MATERIALS PROVIDED:
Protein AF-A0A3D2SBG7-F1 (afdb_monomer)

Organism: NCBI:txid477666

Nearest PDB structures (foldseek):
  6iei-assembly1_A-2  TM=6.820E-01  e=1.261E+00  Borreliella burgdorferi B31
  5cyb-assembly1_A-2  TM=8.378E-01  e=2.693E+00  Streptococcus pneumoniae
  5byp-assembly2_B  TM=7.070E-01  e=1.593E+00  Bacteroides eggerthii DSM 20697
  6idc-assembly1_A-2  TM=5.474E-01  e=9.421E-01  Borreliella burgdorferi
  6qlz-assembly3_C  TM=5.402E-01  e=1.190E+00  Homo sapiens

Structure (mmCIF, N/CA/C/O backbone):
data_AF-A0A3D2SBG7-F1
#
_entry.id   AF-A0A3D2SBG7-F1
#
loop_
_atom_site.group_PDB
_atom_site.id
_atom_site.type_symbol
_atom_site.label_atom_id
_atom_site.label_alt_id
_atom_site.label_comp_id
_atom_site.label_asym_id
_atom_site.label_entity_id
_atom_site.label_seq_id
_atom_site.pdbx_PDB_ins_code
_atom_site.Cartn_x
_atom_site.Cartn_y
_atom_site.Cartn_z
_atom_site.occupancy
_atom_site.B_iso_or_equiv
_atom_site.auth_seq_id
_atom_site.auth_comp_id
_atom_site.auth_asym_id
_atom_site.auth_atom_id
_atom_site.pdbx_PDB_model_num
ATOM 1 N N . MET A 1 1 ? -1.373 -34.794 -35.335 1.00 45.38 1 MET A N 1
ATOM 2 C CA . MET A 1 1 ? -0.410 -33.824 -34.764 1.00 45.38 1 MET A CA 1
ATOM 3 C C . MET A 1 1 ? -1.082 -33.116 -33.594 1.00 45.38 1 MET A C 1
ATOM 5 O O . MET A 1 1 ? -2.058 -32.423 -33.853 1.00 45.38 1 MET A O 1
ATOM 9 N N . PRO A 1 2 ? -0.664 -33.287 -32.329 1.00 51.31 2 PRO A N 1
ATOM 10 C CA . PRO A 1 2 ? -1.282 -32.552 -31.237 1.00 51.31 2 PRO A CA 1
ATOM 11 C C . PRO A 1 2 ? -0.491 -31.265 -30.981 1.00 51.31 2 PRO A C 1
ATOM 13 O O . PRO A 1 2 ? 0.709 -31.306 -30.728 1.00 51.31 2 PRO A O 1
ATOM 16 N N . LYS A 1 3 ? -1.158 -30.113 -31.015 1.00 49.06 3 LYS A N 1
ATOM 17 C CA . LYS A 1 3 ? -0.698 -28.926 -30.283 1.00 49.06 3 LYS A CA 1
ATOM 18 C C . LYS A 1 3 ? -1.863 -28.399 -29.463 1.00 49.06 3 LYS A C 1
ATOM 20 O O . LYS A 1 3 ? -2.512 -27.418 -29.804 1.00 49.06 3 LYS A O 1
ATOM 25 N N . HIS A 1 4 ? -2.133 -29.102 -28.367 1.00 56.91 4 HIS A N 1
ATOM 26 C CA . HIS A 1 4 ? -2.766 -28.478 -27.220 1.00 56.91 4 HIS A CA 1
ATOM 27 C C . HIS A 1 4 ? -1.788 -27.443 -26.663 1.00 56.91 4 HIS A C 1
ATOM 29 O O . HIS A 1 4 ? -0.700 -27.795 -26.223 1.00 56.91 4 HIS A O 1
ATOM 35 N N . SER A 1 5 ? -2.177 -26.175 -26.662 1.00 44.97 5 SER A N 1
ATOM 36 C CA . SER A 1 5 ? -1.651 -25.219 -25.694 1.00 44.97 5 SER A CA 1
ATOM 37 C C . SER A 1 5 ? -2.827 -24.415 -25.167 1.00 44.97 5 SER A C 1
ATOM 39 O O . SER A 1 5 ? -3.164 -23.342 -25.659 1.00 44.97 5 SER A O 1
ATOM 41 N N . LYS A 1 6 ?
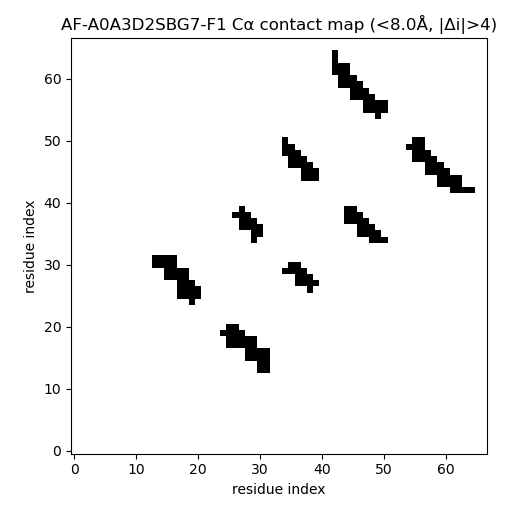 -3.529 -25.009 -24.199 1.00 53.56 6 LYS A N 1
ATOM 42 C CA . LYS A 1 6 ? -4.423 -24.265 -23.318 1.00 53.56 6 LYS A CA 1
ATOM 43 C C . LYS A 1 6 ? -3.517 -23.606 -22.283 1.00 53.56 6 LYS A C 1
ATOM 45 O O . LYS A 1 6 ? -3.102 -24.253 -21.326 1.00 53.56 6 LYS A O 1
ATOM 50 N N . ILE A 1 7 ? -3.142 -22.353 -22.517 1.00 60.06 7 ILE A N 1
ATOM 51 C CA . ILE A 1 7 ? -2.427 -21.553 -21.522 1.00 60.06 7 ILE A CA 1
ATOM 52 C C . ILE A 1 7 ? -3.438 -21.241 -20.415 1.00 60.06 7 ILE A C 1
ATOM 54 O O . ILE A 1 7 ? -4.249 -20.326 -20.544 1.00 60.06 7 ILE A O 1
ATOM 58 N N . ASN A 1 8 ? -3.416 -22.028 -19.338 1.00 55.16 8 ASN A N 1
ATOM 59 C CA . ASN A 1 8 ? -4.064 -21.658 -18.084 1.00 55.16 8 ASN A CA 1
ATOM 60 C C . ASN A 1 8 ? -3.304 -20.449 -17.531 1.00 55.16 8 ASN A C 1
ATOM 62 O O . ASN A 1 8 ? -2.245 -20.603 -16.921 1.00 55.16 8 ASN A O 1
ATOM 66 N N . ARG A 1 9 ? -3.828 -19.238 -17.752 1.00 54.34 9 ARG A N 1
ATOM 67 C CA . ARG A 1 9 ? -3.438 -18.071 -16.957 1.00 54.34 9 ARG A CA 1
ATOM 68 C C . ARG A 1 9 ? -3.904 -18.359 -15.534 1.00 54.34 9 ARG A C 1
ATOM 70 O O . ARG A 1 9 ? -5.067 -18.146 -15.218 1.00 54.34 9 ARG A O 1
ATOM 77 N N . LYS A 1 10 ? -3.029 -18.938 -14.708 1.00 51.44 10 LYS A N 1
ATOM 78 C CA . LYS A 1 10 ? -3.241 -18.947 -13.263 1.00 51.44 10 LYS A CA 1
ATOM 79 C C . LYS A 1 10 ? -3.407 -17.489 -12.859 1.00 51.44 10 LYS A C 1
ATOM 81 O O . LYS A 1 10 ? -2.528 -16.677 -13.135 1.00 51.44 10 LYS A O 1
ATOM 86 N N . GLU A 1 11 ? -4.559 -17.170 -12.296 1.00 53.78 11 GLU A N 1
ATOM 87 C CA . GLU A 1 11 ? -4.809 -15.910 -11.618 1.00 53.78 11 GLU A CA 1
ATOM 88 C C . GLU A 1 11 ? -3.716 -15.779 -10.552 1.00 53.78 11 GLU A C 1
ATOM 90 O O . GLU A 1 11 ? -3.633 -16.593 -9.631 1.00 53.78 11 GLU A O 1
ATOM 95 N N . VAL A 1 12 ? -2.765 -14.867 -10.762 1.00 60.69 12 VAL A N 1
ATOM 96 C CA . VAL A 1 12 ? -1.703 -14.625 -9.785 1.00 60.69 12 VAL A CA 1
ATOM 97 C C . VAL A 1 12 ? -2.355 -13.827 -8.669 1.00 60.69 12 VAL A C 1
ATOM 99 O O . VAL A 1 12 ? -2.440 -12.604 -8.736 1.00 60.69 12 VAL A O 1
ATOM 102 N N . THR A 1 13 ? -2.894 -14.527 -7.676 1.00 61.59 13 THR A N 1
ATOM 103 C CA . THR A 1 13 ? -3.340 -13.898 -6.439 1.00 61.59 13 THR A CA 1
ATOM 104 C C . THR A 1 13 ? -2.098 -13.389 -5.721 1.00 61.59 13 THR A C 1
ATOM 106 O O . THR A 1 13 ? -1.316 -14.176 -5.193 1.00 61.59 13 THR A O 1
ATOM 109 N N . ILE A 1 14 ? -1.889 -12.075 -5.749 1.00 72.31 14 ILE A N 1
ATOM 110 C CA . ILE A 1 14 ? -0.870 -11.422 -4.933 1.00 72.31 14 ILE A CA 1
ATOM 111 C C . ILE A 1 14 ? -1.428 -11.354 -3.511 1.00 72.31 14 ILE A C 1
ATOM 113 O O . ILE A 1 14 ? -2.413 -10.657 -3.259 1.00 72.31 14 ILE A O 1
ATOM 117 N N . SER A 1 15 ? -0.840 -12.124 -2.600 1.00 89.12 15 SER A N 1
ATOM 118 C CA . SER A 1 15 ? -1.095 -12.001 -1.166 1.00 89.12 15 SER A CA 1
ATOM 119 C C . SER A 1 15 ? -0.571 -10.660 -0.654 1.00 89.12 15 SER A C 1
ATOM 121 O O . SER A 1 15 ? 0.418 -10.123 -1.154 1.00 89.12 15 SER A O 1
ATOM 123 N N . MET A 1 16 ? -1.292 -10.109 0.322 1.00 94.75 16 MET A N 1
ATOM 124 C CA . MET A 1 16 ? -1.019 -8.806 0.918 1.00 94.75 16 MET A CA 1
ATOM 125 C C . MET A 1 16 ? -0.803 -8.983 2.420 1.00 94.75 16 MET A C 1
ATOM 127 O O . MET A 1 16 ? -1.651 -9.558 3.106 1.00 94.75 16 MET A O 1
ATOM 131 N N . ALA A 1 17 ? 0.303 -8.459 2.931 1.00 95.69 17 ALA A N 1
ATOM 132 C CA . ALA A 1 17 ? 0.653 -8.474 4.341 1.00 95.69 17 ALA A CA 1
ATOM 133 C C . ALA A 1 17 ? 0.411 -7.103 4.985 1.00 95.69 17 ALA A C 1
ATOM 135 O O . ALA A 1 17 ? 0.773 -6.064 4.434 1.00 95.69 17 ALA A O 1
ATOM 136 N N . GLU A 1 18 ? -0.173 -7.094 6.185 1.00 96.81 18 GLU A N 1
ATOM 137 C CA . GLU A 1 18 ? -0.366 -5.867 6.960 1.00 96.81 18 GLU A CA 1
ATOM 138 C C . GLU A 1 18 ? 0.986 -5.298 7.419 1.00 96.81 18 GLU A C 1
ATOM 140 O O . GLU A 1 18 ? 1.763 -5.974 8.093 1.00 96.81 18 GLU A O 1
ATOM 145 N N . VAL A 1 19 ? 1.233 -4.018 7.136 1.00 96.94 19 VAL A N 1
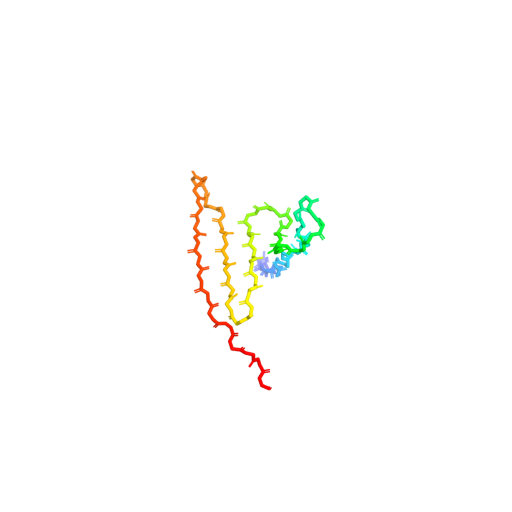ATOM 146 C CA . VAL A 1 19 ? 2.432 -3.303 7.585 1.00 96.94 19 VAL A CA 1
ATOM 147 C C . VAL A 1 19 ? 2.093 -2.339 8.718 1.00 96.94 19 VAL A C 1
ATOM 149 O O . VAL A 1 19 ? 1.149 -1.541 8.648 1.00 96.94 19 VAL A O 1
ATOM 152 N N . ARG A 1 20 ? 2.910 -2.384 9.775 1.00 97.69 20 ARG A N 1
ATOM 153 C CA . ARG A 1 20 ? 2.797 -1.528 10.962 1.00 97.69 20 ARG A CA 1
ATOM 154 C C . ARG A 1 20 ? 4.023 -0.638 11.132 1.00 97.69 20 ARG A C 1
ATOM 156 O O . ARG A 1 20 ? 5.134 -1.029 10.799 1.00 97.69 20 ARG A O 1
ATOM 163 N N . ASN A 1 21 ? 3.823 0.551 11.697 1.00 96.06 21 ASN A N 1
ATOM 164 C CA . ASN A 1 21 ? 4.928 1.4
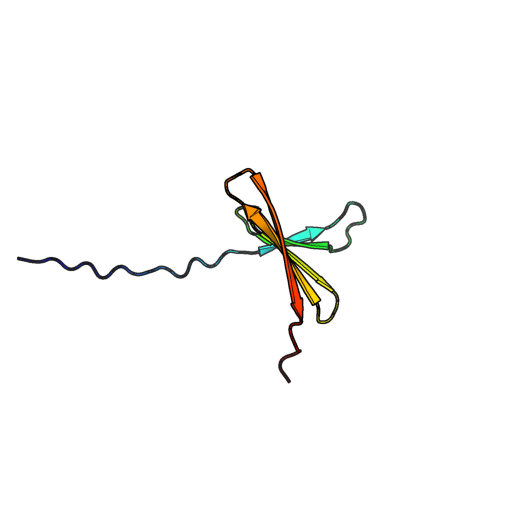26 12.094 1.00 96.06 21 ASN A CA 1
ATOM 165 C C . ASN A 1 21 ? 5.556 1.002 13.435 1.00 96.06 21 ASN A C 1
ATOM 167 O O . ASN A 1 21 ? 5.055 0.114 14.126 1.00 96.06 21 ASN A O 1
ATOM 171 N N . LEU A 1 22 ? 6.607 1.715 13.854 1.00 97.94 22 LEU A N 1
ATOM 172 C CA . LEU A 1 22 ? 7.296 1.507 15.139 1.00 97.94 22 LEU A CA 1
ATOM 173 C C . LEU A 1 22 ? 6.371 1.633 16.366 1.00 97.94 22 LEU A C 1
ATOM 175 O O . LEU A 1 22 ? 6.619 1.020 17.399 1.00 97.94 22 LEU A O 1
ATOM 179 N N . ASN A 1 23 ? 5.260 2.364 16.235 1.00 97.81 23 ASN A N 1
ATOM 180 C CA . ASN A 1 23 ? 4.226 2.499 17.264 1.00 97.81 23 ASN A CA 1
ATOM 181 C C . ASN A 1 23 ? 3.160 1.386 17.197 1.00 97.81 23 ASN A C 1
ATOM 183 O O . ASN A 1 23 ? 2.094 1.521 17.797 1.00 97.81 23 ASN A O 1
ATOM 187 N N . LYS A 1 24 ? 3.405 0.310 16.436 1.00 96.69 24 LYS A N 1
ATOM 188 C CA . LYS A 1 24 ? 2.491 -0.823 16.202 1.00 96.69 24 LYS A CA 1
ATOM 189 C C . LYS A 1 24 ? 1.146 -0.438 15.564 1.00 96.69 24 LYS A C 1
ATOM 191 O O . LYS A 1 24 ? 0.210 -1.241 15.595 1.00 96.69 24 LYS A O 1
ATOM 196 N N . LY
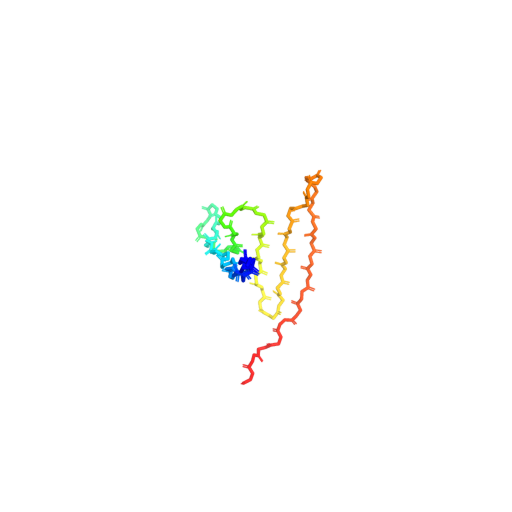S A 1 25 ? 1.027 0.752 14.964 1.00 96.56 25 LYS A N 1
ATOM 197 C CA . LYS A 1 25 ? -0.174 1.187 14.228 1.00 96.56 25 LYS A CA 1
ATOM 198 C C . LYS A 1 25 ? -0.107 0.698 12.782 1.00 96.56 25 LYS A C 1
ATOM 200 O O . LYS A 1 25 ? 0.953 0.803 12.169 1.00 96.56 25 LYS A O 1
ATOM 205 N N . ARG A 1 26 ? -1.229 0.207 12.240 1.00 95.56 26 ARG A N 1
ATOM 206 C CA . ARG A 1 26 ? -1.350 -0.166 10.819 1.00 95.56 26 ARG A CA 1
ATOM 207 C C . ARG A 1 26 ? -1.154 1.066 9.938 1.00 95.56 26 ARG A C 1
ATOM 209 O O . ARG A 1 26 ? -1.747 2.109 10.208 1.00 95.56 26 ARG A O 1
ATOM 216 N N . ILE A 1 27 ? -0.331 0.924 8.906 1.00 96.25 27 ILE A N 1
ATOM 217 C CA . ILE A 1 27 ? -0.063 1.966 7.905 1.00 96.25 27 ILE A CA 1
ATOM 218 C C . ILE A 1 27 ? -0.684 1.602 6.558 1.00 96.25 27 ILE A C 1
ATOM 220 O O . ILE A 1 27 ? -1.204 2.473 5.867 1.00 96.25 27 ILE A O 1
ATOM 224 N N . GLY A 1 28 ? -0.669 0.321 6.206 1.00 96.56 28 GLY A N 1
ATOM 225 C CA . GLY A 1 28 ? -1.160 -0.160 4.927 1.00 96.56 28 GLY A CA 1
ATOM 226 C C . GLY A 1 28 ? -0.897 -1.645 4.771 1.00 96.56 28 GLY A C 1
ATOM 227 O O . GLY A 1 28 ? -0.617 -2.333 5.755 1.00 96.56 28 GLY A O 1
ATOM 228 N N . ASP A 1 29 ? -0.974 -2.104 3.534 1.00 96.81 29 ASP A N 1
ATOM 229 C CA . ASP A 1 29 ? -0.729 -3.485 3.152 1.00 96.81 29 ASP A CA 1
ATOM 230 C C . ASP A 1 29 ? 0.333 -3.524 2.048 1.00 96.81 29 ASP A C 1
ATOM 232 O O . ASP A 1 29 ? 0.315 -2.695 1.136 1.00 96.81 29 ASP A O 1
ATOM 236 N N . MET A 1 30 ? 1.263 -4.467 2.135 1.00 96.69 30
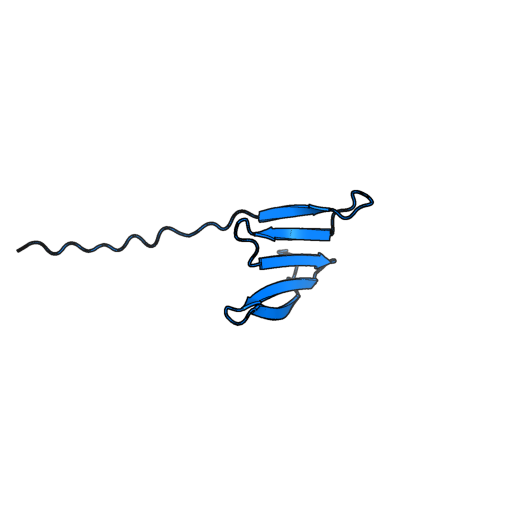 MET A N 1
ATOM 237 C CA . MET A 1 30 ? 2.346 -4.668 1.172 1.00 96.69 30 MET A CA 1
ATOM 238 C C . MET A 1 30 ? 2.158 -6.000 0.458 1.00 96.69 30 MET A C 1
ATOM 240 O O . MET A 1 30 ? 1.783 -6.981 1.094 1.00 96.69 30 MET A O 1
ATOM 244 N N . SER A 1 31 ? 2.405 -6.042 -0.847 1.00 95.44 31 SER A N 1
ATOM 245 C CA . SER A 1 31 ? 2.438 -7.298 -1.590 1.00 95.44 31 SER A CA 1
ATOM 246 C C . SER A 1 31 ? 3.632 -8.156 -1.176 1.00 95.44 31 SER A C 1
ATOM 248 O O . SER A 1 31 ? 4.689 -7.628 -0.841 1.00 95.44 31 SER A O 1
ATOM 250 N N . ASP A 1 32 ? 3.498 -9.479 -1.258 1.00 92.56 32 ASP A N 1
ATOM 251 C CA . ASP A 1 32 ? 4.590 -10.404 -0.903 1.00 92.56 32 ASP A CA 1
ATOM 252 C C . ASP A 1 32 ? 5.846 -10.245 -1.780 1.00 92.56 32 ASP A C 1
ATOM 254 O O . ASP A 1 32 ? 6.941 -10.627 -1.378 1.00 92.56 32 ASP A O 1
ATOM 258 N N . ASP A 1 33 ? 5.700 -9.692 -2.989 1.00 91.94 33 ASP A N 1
* * *
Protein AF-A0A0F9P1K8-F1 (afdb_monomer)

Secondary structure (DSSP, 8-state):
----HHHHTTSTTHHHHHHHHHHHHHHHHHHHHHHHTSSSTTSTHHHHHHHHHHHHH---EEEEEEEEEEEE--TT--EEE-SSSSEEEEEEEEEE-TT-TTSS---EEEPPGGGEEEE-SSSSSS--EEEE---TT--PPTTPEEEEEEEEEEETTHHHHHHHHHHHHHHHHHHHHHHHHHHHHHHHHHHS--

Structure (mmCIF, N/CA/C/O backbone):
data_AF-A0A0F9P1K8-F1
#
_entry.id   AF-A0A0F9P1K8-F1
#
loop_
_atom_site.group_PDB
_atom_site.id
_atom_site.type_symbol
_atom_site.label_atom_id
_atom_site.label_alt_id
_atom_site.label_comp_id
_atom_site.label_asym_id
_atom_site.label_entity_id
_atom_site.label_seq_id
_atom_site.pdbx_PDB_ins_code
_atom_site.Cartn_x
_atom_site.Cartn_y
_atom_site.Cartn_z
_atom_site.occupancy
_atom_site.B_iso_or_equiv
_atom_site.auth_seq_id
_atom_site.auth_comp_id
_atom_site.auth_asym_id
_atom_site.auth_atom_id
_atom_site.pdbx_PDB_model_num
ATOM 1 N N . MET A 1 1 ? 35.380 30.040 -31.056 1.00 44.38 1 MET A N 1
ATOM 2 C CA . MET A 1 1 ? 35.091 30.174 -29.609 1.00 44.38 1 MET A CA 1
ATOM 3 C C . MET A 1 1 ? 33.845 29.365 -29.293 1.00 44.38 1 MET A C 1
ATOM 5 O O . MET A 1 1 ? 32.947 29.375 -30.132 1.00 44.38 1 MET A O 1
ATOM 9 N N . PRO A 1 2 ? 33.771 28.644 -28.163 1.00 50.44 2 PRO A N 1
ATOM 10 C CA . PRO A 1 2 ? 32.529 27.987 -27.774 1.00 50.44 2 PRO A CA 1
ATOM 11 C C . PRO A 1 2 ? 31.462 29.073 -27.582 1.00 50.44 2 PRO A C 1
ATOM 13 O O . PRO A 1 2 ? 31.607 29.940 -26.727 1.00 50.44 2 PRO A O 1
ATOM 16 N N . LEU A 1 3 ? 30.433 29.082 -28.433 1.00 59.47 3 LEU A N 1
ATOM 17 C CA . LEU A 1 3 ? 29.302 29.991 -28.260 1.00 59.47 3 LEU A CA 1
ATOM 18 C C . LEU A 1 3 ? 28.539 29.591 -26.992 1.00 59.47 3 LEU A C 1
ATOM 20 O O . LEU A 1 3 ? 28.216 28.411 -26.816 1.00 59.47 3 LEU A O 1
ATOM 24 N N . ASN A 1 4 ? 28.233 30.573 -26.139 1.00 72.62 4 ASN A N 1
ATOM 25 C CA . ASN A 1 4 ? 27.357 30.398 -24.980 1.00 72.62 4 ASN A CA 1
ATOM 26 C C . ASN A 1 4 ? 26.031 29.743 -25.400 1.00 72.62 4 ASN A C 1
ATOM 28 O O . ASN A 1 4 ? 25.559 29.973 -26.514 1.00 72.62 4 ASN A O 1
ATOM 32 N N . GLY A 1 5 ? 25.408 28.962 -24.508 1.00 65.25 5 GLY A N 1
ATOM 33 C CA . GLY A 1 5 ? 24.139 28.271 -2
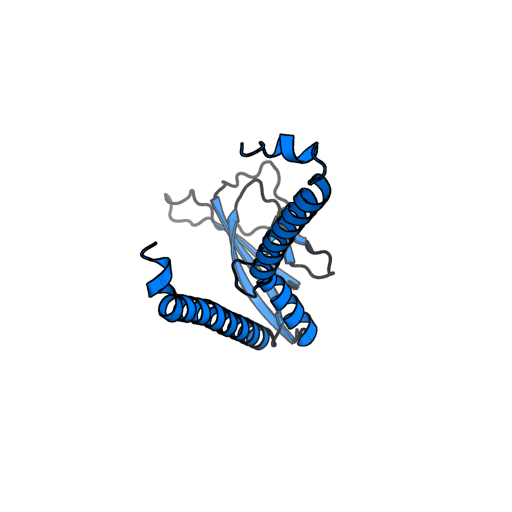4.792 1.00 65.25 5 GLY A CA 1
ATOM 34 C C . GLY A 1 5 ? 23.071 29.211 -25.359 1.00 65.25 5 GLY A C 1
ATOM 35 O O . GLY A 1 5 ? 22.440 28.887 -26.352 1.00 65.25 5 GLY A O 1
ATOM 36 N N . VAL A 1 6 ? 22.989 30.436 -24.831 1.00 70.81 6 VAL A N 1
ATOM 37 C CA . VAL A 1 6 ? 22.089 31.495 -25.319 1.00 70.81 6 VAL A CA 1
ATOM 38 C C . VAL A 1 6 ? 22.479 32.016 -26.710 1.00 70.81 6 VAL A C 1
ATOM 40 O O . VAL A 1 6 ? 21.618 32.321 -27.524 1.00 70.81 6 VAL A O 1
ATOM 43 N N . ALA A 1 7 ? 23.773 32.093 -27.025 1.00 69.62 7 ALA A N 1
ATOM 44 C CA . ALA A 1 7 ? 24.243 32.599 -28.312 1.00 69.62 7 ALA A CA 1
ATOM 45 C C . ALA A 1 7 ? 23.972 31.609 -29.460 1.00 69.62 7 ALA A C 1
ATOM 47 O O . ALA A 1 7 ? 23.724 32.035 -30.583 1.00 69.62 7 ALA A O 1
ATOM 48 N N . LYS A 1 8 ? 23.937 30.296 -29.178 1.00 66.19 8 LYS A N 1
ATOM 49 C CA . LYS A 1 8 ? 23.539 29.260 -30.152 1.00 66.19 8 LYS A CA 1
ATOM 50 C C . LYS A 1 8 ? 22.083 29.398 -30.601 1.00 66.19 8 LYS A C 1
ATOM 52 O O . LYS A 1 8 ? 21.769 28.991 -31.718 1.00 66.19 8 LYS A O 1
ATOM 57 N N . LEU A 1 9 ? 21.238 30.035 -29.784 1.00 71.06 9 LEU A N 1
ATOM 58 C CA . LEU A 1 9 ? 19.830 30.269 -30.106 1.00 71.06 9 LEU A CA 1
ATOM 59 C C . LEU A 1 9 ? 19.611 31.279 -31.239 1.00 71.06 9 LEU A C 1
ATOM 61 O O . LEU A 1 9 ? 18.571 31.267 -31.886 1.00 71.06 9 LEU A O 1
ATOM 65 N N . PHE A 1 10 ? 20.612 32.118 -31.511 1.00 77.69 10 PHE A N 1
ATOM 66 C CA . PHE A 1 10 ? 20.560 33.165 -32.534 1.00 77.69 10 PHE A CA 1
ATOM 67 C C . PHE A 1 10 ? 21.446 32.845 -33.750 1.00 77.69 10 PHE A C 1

INSTRUCTIONS TO FOLLOW: Copy word for word the span of the records above that begins at the line with "ATOM 32 N N" and ends at the line with "ATOM 35 O O", including those two lines but not the pictures.

TASK SOLUTION:
ATOM 32 N N . GLY A 1 5 ? 25.408 28.962 -24.508 1.00 65.25 5 GLY A N 1
ATOM 33 C CA . GLY A 1 5 ? 24.139 28.271 -2
4.792 1.00 65.25 5 GLY A CA 1
ATOM 34 C C . GLY A 1 5 ? 23.071 29.211 -25.359 1.00 65.25 5 GLY A C 1
ATOM 35 O O . GLY A 1 5 ? 22.440 28.887 -26.352 1.00 65.25 5 GLY A O 1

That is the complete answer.